Dataset records
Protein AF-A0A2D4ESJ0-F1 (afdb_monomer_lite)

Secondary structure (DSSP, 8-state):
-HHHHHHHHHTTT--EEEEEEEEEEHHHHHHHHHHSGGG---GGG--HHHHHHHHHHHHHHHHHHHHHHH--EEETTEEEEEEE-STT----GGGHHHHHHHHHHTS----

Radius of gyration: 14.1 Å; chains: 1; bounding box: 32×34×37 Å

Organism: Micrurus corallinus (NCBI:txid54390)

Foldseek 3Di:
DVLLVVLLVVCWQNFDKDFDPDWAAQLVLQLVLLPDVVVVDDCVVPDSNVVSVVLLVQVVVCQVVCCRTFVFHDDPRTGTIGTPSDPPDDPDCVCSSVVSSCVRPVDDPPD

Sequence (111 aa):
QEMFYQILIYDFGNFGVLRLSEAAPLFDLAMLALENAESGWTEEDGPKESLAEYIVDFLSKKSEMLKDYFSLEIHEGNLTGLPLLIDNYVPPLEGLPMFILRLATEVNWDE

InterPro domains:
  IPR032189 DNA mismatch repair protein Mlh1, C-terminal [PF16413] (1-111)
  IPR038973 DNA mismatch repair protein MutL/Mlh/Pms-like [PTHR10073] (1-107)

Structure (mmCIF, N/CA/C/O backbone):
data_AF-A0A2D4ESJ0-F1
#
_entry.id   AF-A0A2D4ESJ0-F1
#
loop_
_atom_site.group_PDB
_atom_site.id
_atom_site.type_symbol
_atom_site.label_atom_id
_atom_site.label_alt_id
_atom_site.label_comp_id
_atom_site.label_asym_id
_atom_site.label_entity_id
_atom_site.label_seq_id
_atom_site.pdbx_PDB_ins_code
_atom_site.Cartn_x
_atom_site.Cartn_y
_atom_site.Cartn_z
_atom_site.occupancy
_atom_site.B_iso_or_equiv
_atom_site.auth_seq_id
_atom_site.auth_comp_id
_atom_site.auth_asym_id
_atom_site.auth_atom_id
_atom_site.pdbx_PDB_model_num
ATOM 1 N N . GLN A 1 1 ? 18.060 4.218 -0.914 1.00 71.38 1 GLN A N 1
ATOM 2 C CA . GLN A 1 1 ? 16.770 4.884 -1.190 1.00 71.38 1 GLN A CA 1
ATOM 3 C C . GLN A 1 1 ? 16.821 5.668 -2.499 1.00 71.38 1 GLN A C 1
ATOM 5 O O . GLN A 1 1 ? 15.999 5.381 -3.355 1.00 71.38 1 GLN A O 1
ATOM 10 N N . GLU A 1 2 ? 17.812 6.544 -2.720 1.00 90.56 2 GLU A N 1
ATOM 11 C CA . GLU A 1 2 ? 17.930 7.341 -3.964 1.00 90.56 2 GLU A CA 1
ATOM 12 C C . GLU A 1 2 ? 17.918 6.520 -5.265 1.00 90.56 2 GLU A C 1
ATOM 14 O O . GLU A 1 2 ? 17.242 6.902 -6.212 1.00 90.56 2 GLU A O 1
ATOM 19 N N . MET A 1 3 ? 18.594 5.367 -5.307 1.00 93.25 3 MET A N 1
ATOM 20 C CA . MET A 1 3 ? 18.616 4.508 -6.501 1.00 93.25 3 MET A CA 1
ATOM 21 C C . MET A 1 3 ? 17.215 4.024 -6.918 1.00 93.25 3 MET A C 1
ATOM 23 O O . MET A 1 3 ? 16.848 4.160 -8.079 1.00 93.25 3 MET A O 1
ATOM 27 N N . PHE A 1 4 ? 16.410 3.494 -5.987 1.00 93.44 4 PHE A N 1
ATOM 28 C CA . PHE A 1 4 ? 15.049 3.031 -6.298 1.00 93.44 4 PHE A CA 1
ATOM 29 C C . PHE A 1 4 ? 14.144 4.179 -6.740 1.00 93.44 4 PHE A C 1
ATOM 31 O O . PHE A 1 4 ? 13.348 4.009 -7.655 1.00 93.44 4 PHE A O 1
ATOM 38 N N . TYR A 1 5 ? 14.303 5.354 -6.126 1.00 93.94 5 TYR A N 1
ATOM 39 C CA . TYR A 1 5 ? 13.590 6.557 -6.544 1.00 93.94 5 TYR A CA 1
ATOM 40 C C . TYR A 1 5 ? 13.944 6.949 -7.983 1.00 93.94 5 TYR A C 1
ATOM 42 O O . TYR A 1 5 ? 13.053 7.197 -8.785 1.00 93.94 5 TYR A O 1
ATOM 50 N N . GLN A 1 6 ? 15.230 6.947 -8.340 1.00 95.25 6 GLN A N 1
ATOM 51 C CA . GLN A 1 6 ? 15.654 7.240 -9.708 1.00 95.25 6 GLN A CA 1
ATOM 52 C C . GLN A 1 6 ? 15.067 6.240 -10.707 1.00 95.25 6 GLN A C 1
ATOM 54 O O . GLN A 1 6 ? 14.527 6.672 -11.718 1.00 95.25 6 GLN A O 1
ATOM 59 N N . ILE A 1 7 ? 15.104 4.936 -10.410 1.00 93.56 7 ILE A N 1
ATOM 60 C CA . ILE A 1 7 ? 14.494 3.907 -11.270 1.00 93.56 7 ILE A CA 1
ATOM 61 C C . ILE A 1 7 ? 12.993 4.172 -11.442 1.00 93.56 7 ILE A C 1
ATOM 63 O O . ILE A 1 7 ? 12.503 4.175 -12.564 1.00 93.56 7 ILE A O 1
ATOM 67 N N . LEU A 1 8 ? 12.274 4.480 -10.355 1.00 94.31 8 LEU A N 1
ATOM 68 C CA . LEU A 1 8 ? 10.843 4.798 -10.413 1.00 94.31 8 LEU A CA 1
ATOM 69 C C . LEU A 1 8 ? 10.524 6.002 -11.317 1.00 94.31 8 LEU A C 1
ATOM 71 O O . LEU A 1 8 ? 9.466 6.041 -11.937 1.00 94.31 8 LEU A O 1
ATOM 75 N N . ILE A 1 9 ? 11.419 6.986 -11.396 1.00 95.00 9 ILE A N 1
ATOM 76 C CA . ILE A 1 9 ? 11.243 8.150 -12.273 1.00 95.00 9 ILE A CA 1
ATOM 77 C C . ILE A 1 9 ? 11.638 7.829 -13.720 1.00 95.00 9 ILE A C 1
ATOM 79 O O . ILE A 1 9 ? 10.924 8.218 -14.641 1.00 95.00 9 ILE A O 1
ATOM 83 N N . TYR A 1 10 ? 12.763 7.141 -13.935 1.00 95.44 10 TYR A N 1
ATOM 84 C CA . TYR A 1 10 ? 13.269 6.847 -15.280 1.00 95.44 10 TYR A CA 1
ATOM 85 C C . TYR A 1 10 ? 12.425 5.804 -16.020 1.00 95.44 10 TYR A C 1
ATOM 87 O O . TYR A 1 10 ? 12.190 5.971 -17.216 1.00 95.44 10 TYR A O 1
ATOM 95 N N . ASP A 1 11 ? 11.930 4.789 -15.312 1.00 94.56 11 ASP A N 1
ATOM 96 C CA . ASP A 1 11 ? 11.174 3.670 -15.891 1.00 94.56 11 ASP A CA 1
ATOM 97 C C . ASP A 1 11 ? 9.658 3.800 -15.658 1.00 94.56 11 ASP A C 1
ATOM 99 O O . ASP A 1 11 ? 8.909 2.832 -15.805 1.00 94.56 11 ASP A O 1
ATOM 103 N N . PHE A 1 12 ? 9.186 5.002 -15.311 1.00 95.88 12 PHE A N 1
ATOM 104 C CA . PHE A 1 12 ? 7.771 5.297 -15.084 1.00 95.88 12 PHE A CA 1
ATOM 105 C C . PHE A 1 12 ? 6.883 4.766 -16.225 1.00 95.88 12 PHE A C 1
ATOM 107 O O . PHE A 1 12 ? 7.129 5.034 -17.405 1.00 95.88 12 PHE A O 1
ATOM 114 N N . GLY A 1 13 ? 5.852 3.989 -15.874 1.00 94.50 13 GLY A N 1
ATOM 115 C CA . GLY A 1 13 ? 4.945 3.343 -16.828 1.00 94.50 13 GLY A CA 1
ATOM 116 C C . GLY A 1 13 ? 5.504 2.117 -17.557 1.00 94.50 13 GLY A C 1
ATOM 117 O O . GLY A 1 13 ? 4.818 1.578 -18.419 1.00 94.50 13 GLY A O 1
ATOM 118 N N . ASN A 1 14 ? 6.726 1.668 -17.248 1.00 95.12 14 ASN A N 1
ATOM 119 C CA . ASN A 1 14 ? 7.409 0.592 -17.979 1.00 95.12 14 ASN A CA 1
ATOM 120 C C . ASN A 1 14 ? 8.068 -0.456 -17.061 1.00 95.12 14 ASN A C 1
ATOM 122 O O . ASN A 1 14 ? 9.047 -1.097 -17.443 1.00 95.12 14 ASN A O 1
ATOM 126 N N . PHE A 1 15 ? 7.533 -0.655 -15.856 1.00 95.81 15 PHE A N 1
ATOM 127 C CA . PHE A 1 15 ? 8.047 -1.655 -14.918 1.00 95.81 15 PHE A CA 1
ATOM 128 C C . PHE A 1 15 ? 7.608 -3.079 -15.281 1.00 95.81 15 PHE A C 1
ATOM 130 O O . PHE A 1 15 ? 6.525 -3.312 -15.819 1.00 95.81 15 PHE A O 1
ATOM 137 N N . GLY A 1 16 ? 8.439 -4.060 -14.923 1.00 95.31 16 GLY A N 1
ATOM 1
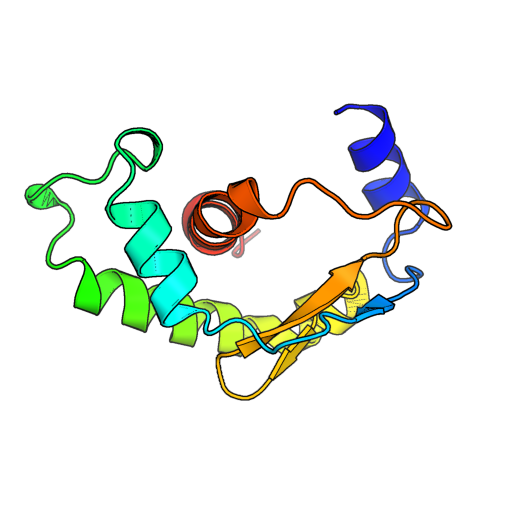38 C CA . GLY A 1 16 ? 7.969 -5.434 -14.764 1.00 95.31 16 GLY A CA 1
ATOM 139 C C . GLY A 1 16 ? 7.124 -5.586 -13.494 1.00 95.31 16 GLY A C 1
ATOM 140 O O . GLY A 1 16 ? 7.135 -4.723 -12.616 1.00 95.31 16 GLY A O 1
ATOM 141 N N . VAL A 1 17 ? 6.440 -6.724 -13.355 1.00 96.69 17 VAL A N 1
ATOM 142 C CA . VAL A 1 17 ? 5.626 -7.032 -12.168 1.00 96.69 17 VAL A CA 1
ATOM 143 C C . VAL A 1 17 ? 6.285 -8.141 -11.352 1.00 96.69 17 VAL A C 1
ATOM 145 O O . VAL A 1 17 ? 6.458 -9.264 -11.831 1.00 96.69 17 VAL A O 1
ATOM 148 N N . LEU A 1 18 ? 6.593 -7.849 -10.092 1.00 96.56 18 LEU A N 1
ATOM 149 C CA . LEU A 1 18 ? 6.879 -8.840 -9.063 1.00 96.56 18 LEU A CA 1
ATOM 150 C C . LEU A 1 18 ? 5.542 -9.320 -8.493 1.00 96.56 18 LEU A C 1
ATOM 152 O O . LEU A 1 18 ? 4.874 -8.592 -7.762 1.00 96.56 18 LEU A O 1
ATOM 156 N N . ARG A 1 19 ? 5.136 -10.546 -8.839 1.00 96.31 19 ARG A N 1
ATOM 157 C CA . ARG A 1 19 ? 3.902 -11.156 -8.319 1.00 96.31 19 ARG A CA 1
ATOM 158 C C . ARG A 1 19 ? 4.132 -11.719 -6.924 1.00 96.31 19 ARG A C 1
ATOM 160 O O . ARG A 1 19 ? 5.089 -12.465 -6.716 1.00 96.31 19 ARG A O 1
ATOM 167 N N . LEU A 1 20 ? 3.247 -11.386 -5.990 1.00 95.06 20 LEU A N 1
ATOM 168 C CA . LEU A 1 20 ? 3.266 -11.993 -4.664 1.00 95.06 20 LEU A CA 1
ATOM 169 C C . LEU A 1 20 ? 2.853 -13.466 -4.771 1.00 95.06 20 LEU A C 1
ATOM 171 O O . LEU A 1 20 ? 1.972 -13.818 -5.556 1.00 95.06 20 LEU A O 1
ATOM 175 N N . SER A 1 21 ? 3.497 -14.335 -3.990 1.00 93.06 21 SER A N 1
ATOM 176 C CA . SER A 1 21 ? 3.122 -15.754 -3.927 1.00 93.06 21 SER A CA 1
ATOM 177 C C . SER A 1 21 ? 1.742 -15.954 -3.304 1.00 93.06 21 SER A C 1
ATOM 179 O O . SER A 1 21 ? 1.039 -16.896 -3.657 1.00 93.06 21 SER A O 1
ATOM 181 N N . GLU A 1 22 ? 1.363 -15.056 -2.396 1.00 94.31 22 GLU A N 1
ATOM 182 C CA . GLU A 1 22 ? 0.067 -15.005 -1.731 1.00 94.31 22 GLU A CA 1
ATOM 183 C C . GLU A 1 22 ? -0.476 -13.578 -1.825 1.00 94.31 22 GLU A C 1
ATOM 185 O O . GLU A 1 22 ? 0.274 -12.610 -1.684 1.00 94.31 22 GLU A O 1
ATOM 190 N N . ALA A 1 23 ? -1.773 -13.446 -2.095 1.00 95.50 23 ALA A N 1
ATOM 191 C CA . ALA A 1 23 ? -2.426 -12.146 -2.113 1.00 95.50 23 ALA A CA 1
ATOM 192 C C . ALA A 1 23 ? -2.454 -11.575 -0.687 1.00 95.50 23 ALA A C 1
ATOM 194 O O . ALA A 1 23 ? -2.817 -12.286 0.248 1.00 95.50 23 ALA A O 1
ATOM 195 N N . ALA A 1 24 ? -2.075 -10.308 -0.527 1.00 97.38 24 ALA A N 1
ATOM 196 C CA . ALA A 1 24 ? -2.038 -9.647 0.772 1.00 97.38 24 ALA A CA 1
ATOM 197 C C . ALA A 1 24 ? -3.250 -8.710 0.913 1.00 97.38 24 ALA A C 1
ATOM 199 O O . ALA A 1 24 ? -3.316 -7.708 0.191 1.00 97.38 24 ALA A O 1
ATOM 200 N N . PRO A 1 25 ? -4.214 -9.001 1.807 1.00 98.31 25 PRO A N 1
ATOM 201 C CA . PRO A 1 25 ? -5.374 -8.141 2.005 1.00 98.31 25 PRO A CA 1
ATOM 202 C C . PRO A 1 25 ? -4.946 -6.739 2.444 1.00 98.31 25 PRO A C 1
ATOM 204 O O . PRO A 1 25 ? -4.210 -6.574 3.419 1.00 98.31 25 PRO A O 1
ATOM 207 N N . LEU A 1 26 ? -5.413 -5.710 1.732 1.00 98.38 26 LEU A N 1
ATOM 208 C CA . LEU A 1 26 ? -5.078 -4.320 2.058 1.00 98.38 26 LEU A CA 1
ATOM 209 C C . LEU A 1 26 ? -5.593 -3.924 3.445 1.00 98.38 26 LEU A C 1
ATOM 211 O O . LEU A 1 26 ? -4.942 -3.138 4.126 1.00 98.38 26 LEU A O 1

# Goal of the exercise
Starting with the line above that holds "ATOM 169 C C" and stopping with the line that holds "ATOM 176 C CA", reproduce each line exactly, omitting all other lines.

# Finished exercise
ATOM 169 C C . LEU A 1 20 ? 2.853 -13.466 -4.771 1.00 95.06 20 LEU A C 1
ATOM 171 O O . LEU A 1 20 ? 1.972 -13.818 -5.556 1.00 95.06 20 LEU A O 1
ATOM 175 N N . SER A 1 21 ? 3.497 -14.335 -3.990 1.00 93.06 21 SER A N 1
ATOM 176 C CA . SER A 1 21 ? 3.122 -15.754 -3.927 1.00 93.06 21 SER A CA 1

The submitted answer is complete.